The good news is BASF’s pipeline azole, Revysol, does have good intrinsic activity on ramularia, says Ben Freer, BASF business development manager for the UK.

“We saw Revysol in wheat and barley field trials in New Zealand. It’s clear that Revysol is a step forward in controlling ramularia from what we saw, in a very challenging disease year. Our observations from trials in Scotland and Ireland would very much support what we saw in the southern hemisphere, even in situations where prothioconazole was under pressure,” he comments.

“Whilst it isn’t BASF’s place to comment on active ingredients other than our own, we know that chlorothalonil is under pressure through the re-registration process, and if it does go, we lose a very valuable tool for controlling foliar cereal diseases.

“Revysol, a fungicide innovation, is coming and as a result, programmes will change with its inclusion.  We’re working with other organisations in the industry to look at the implications of these changes in available chemistry, integrated crop management and for programme choices for the future, in which Revysol will be a key component.”

Inatreq, the pipeline molecule from Corteva Agriscience, will offer a completely new mode of action but it’s not yet clear whether it has any potential activity on ramularia. According to the company, the initial registration will be for wheat with barley to follow.
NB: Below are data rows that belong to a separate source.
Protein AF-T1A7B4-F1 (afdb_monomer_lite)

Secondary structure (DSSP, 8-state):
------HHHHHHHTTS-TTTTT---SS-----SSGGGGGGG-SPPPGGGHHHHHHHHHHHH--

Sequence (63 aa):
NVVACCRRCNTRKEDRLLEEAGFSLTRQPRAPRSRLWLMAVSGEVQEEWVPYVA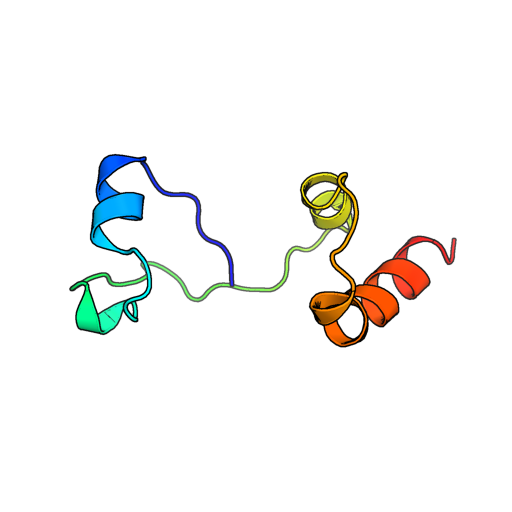PVLEQAVAV

pLDDT: mean 79.22, std 14.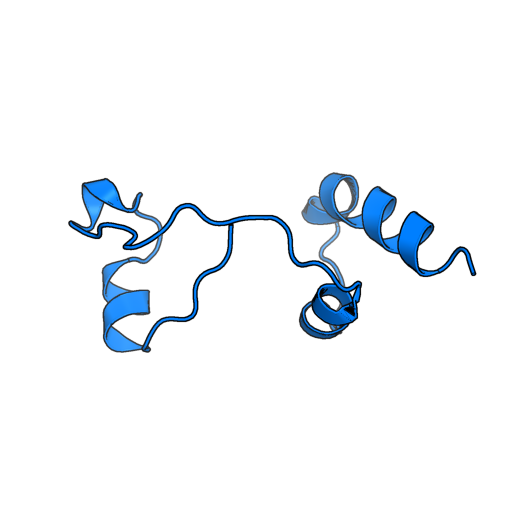77, range [46.66, 96.88]

Radius of gyration: 14.72 Å; chains: 1; bounding box: 28×22×40 Å

Organism: NCBI:txid410659

Structure (mmCIF, N/CA/C/O backbone):
data_AF-T1A7B4-F1
#
_entry.id   AF-T1A7B4-F1
#
loop_
_atom_site.group_PDB
_atom_site.id
_atom_site.type_symbol
_atom_site.label_atom_id
_atom_site.label_alt_id
_atom_site.label_comp_id
_atom_site.label_asym_id
_atom_site.label_entity_id
_atom_site.label_seq_id
_atom_site.pdbx_PDB_ins_code
_atom_site.Cartn_x
_atom_site.Cartn_y
_atom_site.Cartn_z
_atom_site.occupancy
_atom_site.B_iso_or_equiv
_atom_site.auth_seq_id
_atom_site.auth_comp_id
_atom_site.auth_asym_id
_atom_site.auth_atom_id
_atom_site.pdbx_PDB_model_num
ATOM 1 N N . ASN A 1 1 ? -0.860 -8.979 -4.216 1.00 73.38 1 ASN A N 1
ATOM 2 C CA . ASN A 1 1 ? -1.596 -8.964 -2.923 1.00 73.38 1 ASN A CA 1
ATOM 3 C C . ASN A 1 1 ? -2.668 -7.866 -2.918 1.00 73.38 1 ASN A C 1
ATOM 5 O O . ASN A 1 1 ? -2.784 -7.122 -1.956 1.00 73.38 1 ASN A O 1
ATOM 9 N N . VAL A 1 2 ? -3.478 -7.770 -3.974 1.00 79.31 2 VAL A N 1
ATOM 10 C CA . VAL A 1 2 ? -4.471 -6.695 -4.121 1.00 79.31 2 VAL A CA 1
ATOM 11 C C . VAL A 1 2 ? -5.867 -7.256 -3.865 1.00 79.31 2 VAL A C 1
ATOM 13 O O . VAL A 1 2 ? -6.163 -8.376 -4.287 1.00 79.31 2 VAL A O 1
ATOM 16 N N . VAL A 1 3 ? -6.713 -6.493 -3.172 1.00 85.19 3 VAL A N 1
ATOM 17 C CA . VAL A 1 3 ? -8.120 -6.822 -2.909 1.00 85.19 3 VAL A CA 1
ATOM 18 C C . VAL A 1 3 ? -8.958 -5.573 -3.166 1.00 85.19 3 VAL A C 1
ATOM 20 O O . VAL A 1 3 ? -8.588 -4.482 -2.738 1.00 85.19 3 VAL A O 1
ATOM 23 N N . ALA A 1 4 ? -10.082 -5.723 -3.868 1.00 86.56 4 ALA A N 1
ATOM 24 C CA . ALA A 1 4 ? -11.015 -4.622 -4.073 1.00 86.56 4 ALA A CA 1
ATOM 25 C C . ALA A 1 4 ? -11.630 -4.187 -2.734 1.00 86.56 4 ALA A C 1
ATOM 27 O O . ALA A 1 4 ? -12.022 -5.021 -1.918 1.00 86.56 4 ALA A O 1
ATOM 28 N N . CYS A 1 5 ? -11.728 -2.879 -2.513 1.00 88.44 5 CYS A N 1
ATOM 29 C CA . CYS A 1 5 ? -12.188 -2.312 -1.252 1.00 88.44 5 CYS A CA 1
ATOM 30 C C . CYS A 1 5 ? -13.064 -1.083 -1.513 1.00 88.44 5 CYS A C 1
ATOM 32 O O . CYS A 1 5 ? -12.815 -0.326 -2.451 1.00 88.44 5 CYS A O 1
ATOM 34 N N . CYS A 1 6 ? -14.090 -0.857 -0.688 1.00 95.31 6 CYS A N 1
ATOM 35 C CA . CYS A 1 6 ? -14.842 0.395 -0.749 1.00 95.31 6 CYS A CA 1
ATOM 36 C C . CYS A 1 6 ? -14.001 1.545 -0.173 1.00 95.31 6 CYS A C 1
ATOM 38 O O . CYS A 1 6 ? -13.128 1.323 0.668 1.00 95.31 6 CYS A O 1
ATOM 40 N N . ARG A 1 7 ? -14.299 2.794 -0.556 1.00 96.62 7 ARG A N 1
ATOM 41 C CA . ARG A 1 7 ? -13.542 3.974 -0.099 1.00 96.62 7 ARG A CA 1
ATOM 42 C C . ARG A 1 7 ? -13.410 4.044 1.427 1.00 96.62 7 ARG A C 1
ATOM 44 O O . ARG A 1 7 ? -12.313 4.227 1.932 1.00 96.62 7 ARG A O 1
ATOM 51 N N . ARG A 1 8 ? -14.508 3.840 2.165 1.00 96.56 8 ARG A N 1
ATOM 52 C CA . ARG A 1 8 ? -14.521 3.884 3.639 1.00 96.56 8 ARG A CA 1
ATOM 53 C C . ARG A 1 8 ? -13.579 2.850 4.257 1.00 96.56 8 ARG A C 1
ATOM 55 O O . ARG A 1 8 ? -12.824 3.178 5.167 1.00 96.56 8 ARG A O 1
ATOM 62 N N . CYS A 1 9 ? -13.633 1.606 3.785 1.00 94.88 9 CYS A N 1
ATOM 63 C CA . CYS A 1 9 ? -12.770 0.546 4.295 1.00 94.88 9 CYS A CA 1
ATOM 64 C C . CYS A 1 9 ? -11.313 0.760 3.869 1.00 94.88 9 CYS A C 1
ATOM 66 O O . CYS A 1 9 ? -10.423 0.504 4.673 1.00 94.88 9 CYS A O 1
ATOM 68 N N . ASN A 1 10 ? -11.069 1.294 2.666 1.00 94.88 10 ASN A N 1
ATOM 69 C CA . ASN A 1 10 ? -9.727 1.617 2.189 1.00 94.88 10 ASN A CA 1
ATOM 70 C C . ASN A 1 10 ? -9.079 2.720 3.033 1.00 94.88 10 ASN A C 1
ATOM 72 O O . ASN A 1 10 ? -7.945 2.564 3.462 1.00 94.88 10 ASN A O 1
ATOM 76 N N . THR A 1 11 ? -9.823 3.781 3.362 1.00 96.25 11 THR A N 1
ATOM 77 C CA . THR A 1 11 ? -9.353 4.831 4.280 1.00 96.25 11 THR A CA 1
ATOM 78 C C . THR A 1 11 ? -9.160 4.305 5.700 1.00 96.25 11 THR A C 1
ATOM 80 O O . THR A 1 11 ? -8.220 4.699 6.369 1.00 96.25 11 THR A O 1
ATOM 83 N N . ARG A 1 12 ? -10.008 3.382 6.180 1.00 95.50 12 ARG A N 1
ATOM 84 C CA . ARG A 1 12 ? -9.767 2.728 7.475 1.00 95.50 12 ARG A CA 1
ATOM 85 C C . ARG A 1 12 ? -8.504 1.858 7.441 1.00 95.50 12 ARG A C 1
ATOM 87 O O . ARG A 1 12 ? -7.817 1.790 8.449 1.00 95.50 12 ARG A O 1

“The level of control of barley diseases is still under evaluation and it would be unfair to offer a speculative answer to this question at this stage,” comments Mike Ashworth, Corteva’s fungicide product manager.

Protecting the new chemistry is a key concern for the industry and to help protect a mode of action, a partner with an equally strong efficacy on the target disease is needed to mix with it, according to the researchers. The trouble in barley is that there’s no such partner for the pipeline chemistry where ramularia’s concerned if chlorothalonil goes.

Even though there’s overwhelming support for continued use of chlorothalonil from an agronomic perspective, the industry is united from manufacturer to researcher that if the science indicates chlorothalonil has had its day, then it should go.